Você pode ter medo deles, mas treinos de velocidade podem ser uma adição benéfica para o seu treinamento competitivo. Seja você um nadador, corredor, ciclista ou algum outro tipo de atleta, os treinos de velocidade podem ajudá-lo a acelerar, aumentar a resistência e aumentar sua capacidade aeróbica e anaeróbica. Antes de sair e realmente começar a acelerar com os treinos intensos, reserve algum tempo para cuidar do seu corpo para prepará-lo para o trabalho árduo pela frente.
Coma uma refeição nutritiva bem antes do treino, enfatizando os carboidratos, aconselha MayoClinic.com. Para uma nutrição ideal, inclua também vegetais, frutas e algum tipo de proteína magra. Se for uma refeição grande, certifique-se de comer três ou quatro horas antes do treino; Você pode comer pequenas refeições duas ou três horas antes do treino. Se você não comer, corre o risco de se sentir tonto ou com pouca energia; se você não esperar depois de comer, você pode ficar lento ou ter cólicas estomacais.

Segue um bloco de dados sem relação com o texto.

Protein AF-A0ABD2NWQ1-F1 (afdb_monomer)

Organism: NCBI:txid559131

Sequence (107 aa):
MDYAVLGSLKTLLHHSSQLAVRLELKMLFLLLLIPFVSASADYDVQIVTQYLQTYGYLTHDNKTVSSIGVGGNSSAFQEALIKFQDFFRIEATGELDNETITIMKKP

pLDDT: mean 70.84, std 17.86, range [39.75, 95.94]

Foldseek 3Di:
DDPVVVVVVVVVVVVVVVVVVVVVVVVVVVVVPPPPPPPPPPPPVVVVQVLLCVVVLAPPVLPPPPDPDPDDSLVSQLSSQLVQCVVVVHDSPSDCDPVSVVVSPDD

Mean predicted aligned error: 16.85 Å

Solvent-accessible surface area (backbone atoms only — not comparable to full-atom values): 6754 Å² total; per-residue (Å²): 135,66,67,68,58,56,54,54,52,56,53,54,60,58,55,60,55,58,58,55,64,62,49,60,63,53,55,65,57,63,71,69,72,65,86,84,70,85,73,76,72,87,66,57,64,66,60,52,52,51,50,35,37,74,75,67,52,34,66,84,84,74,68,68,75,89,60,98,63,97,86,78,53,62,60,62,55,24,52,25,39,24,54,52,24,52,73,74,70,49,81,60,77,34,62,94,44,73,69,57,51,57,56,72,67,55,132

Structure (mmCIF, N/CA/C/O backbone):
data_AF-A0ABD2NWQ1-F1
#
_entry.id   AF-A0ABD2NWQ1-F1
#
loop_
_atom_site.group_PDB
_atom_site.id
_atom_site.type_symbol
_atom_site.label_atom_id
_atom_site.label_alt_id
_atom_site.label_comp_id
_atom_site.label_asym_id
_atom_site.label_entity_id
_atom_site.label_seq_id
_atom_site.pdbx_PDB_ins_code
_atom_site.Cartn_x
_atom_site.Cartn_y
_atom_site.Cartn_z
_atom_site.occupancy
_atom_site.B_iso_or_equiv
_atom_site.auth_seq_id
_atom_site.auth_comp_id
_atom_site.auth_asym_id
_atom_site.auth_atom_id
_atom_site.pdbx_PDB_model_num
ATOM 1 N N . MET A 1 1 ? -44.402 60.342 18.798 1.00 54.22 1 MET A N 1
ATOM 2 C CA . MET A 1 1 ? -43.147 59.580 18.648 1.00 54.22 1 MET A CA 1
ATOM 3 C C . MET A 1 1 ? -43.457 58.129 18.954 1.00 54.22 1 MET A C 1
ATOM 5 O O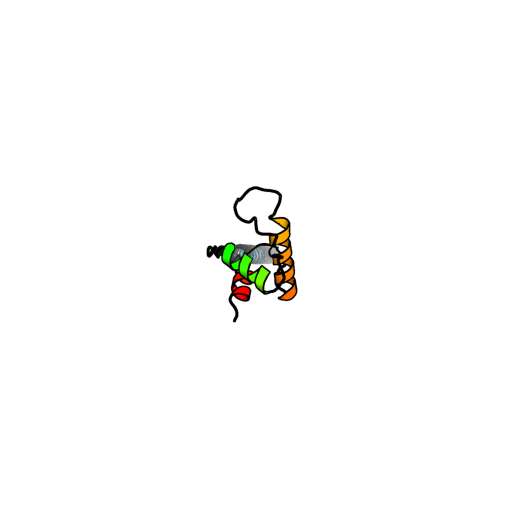 . MET A 1 1 ? -43.857 57.802 20.065 1.00 54.22 1 MET A O 1
ATOM 9 N N . ASP A 1 2 ? -43.429 57.327 17.901 1.00 54.19 2 ASP A N 1
ATOM 10 C CA . ASP A 1 2 ? -44.167 56.081 17.727 1.00 54.19 2 ASP A CA 1
ATOM 11 C C . ASP A 1 2 ? -43.579 54.884 18.486 1.00 54.19 2 ASP A C 1
ATOM 13 O O . ASP A 1 2 ? -42.521 54.350 18.154 1.00 54.19 2 ASP A O 1
ATOM 17 N N . TYR A 1 3 ? -44.328 54.401 19.475 1.00 61.47 3 TYR A N 1
ATOM 18 C CA . TYR A 1 3 ? -44.048 53.180 20.243 1.00 61.47 3 TYR A CA 1
ATOM 19 C C . TYR A 1 3 ? -44.055 51.903 19.378 1.00 61.47 3 TYR A C 1
ATOM 21 O O . TYR A 1 3 ? -43.434 50.904 19.742 1.00 61.47 3 TYR A O 1
ATOM 29 N N . ALA A 1 4 ? -44.693 51.940 18.203 1.00 60.69 4 ALA A N 1
ATOM 30 C CA . ALA A 1 4 ? -44.708 50.841 17.236 1.00 60.69 4 ALA A CA 1
ATOM 31 C C . ALA A 1 4 ? -43.325 50.577 16.600 1.00 60.69 4 ALA A C 1
ATOM 33 O O . ALA A 1 4 ? -42.969 49.430 16.311 1.00 60.69 4 ALA A O 1
ATOM 34 N N . VAL A 1 5 ? -42.509 51.625 16.439 1.00 61.91 5 VAL A N 1
ATOM 35 C CA . VAL A 1 5 ? -41.165 51.522 15.845 1.00 61.91 5 VAL A CA 1
ATOM 36 C C . VAL A 1 5 ? -40.193 50.859 16.827 1.00 61.91 5 VAL A C 1
ATOM 38 O O . VAL A 1 5 ? -39.395 50.009 16.436 1.00 61.91 5 VAL A O 1
ATOM 41 N N . LEU A 1 6 ? -40.321 51.156 18.125 1.00 59.34 6 LEU A N 1
ATOM 42 C CA . LEU A 1 6 ? -39.496 50.564 19.187 1.00 59.34 6 LEU A CA 1
ATOM 43 C C .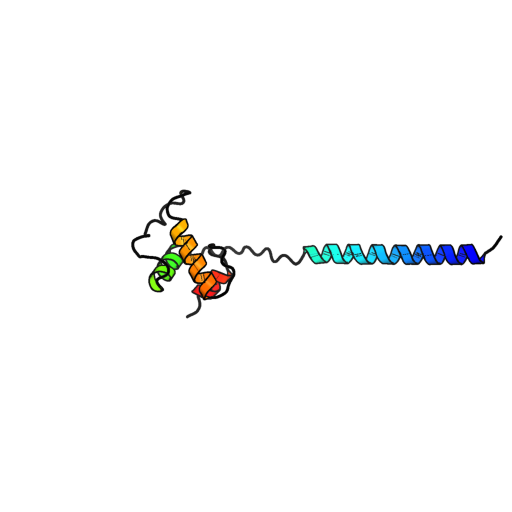 LEU A 1 6 ? -39.778 49.067 19.398 1.00 59.34 6 LEU A C 1
ATOM 45 O O . LEU A 1 6 ? -38.847 48.295 19.636 1.00 59.34 6 LEU A O 1
ATOM 49 N N . GLY A 1 7 ? -41.037 48.634 19.267 1.00 63.38 7 GLY A N 1
ATOM 50 C CA . GLY A 1 7 ? -41.404 47.213 19.334 1.00 63.38 7 GLY A CA 1
ATOM 51 C C . GLY A 1 7 ? -40.850 46.398 18.159 1.00 63.38 7 GLY A C 1
ATOM 52 O O . GLY A 1 7 ? -40.359 45.281 18.348 1.00 63.38 7 GLY A O 1
ATOM 53 N N . SER A 1 8 ? -40.845 46.993 16.964 1.00 64.94 8 SER A N 1
ATOM 54 C CA . SER A 1 8 ? -40.280 46.387 15.751 1.00 64.94 8 SER A CA 1
ATOM 55 C C . SER A 1 8 ? -38.747 46.311 15.805 1.00 64.94 8 SER A C 1
ATOM 57 O O . SER A 1 8 ? -38.161 45.316 15.390 1.00 64.94 8 SER A O 1
ATOM 59 N N . LEU A 1 9 ? -38.077 47.306 16.402 1.00 55.66 9 LEU A N 1
ATOM 60 C CA . LEU A 1 9 ? -36.619 47.286 16.584 1.00 55.66 9 LEU A CA 1
ATOM 61 C C . LEU A 1 9 ? -36.175 46.220 17.600 1.00 55.66 9 LEU A C 1
ATOM 63 O O . LEU A 1 9 ? -35.179 45.527 17.391 1.00 55.66 9 LEU A O 1
ATOM 67 N N . LYS A 1 10 ? -36.931 46.066 18.696 1.00 61.03 10 LYS A N 1
ATOM 68 C CA . LYS A 1 10 ? -36.633 45.098 19.765 1.00 61.03 10 LYS A CA 1
ATOM 69 C C . LYS A 1 10 ? -36.820 43.650 19.306 1.00 61.03 10 LYS A C 1
ATOM 71 O O . LYS A 1 10 ? -36.070 42.773 19.727 1.00 61.03 10 LYS A O 1
ATOM 76 N N . THR A 1 11 ? -37.792 43.406 18.431 1.00 60.25 11 THR A N 1
ATOM 77 C CA . THR A 1 11 ? -38.028 42.083 17.833 1.00 60.25 11 THR A CA 1
ATOM 78 C C . THR A 1 11 ? -36.975 41.736 16.777 1.00 60.25 11 THR A C 1
ATOM 80 O O . THR A 1 11 ? -36.492 40.604 16.763 1.00 60.25 11 THR A O 1
ATOM 83 N N . LEU A 1 12 ? -36.520 42.707 15.974 1.00 56.62 12 LEU A N 1
ATOM 84 C CA . LEU A 1 12 ? -35.453 42.492 14.987 1.00 56.62 12 LEU A CA 1
ATOM 85 C C . LEU A 1 12 ? -34.088 42.192 15.636 1.00 56.62 12 LEU A C 1
ATOM 87 O O . LEU A 1 12 ? -33.353 41.328 15.158 1.00 56.62 12 LEU A O 1
ATOM 91 N N . LEU A 1 13 ? -33.774 42.851 16.760 1.00 57.44 13 LEU A N 1
ATOM 92 C CA . LEU A 1 13 ? -32.523 42.630 17.500 1.00 57.44 13 LEU A CA 1
ATOM 93 C C . LEU A 1 13 ? -32.454 41.250 18.184 1.00 57.44 13 LEU A C 1
ATOM 95 O O . LEU A 1 13 ? -31.368 40.705 18.377 1.00 57.44 13 LEU A O 1
ATOM 99 N N . HIS A 1 14 ? -33.605 40.681 18.561 1.00 52.41 14 HIS A N 1
ATOM 100 C CA . HIS A 1 14 ? -33.685 39.369 19.214 1.00 52.41 14 HIS A CA 1
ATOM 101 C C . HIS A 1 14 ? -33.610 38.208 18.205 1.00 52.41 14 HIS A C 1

Beba água ao longo do dia, de acordo com as quantidades recomendadas para o seu tamanho corporal. Geralmente, as mulheres devem beber cerca de onças 88 em um determinado dia, mas isso pode variar dependendo do seu peso. Não beba a água, mas em vez disso beba alguns gramas de água à temperatura ambiente - nem gelo - a cada 30 minutos, assegurando-se de consumir cerca de duas onças antes do treino. Em seguida, beba mais 12 onças cerca de 12 minutos antes do treino, aconselha a treinadora esportiva Jillian Michaels.
Faça um aquecimento adequado. Treinos de velocidade podem ser muito intensos, então você precisa ser especialmente cuidadoso ao elevar sua frequência cardíaca gradualmente antes de iniciar o treino. Caminhe, corra ou ande devagar por cerca de cinco minutos até 10, ou até que você tenha quebrado um leve suor, a fim de acelerar o coração rapidamente e começar a fornecer mais oxigênio para as células.
Faça alongamentos dinâmicos, como chutes nas pernas, balanços nos braços e círculos nos braços. O alongamento dinâmico, em oposição ao alongamento estático, pode colocar seus músculos em toda a amplitude de movimento.
Ponta
- Reidrate periodicamente durante todo o treino. Geralmente, você deve beber cerca de 4 para 8 onças de água a cada 30 minutos. Se o seu treino durar mais de uma hora, reponha seus sais e carboidratos bebendo alguns gramas de uma bebida esportiva. Após o treino, não se esqueça de se refrescar andando ou correndo por cerca de cinco minutos até 10, para permitir que sua frequência cardíaca retorne ao normal lentamente.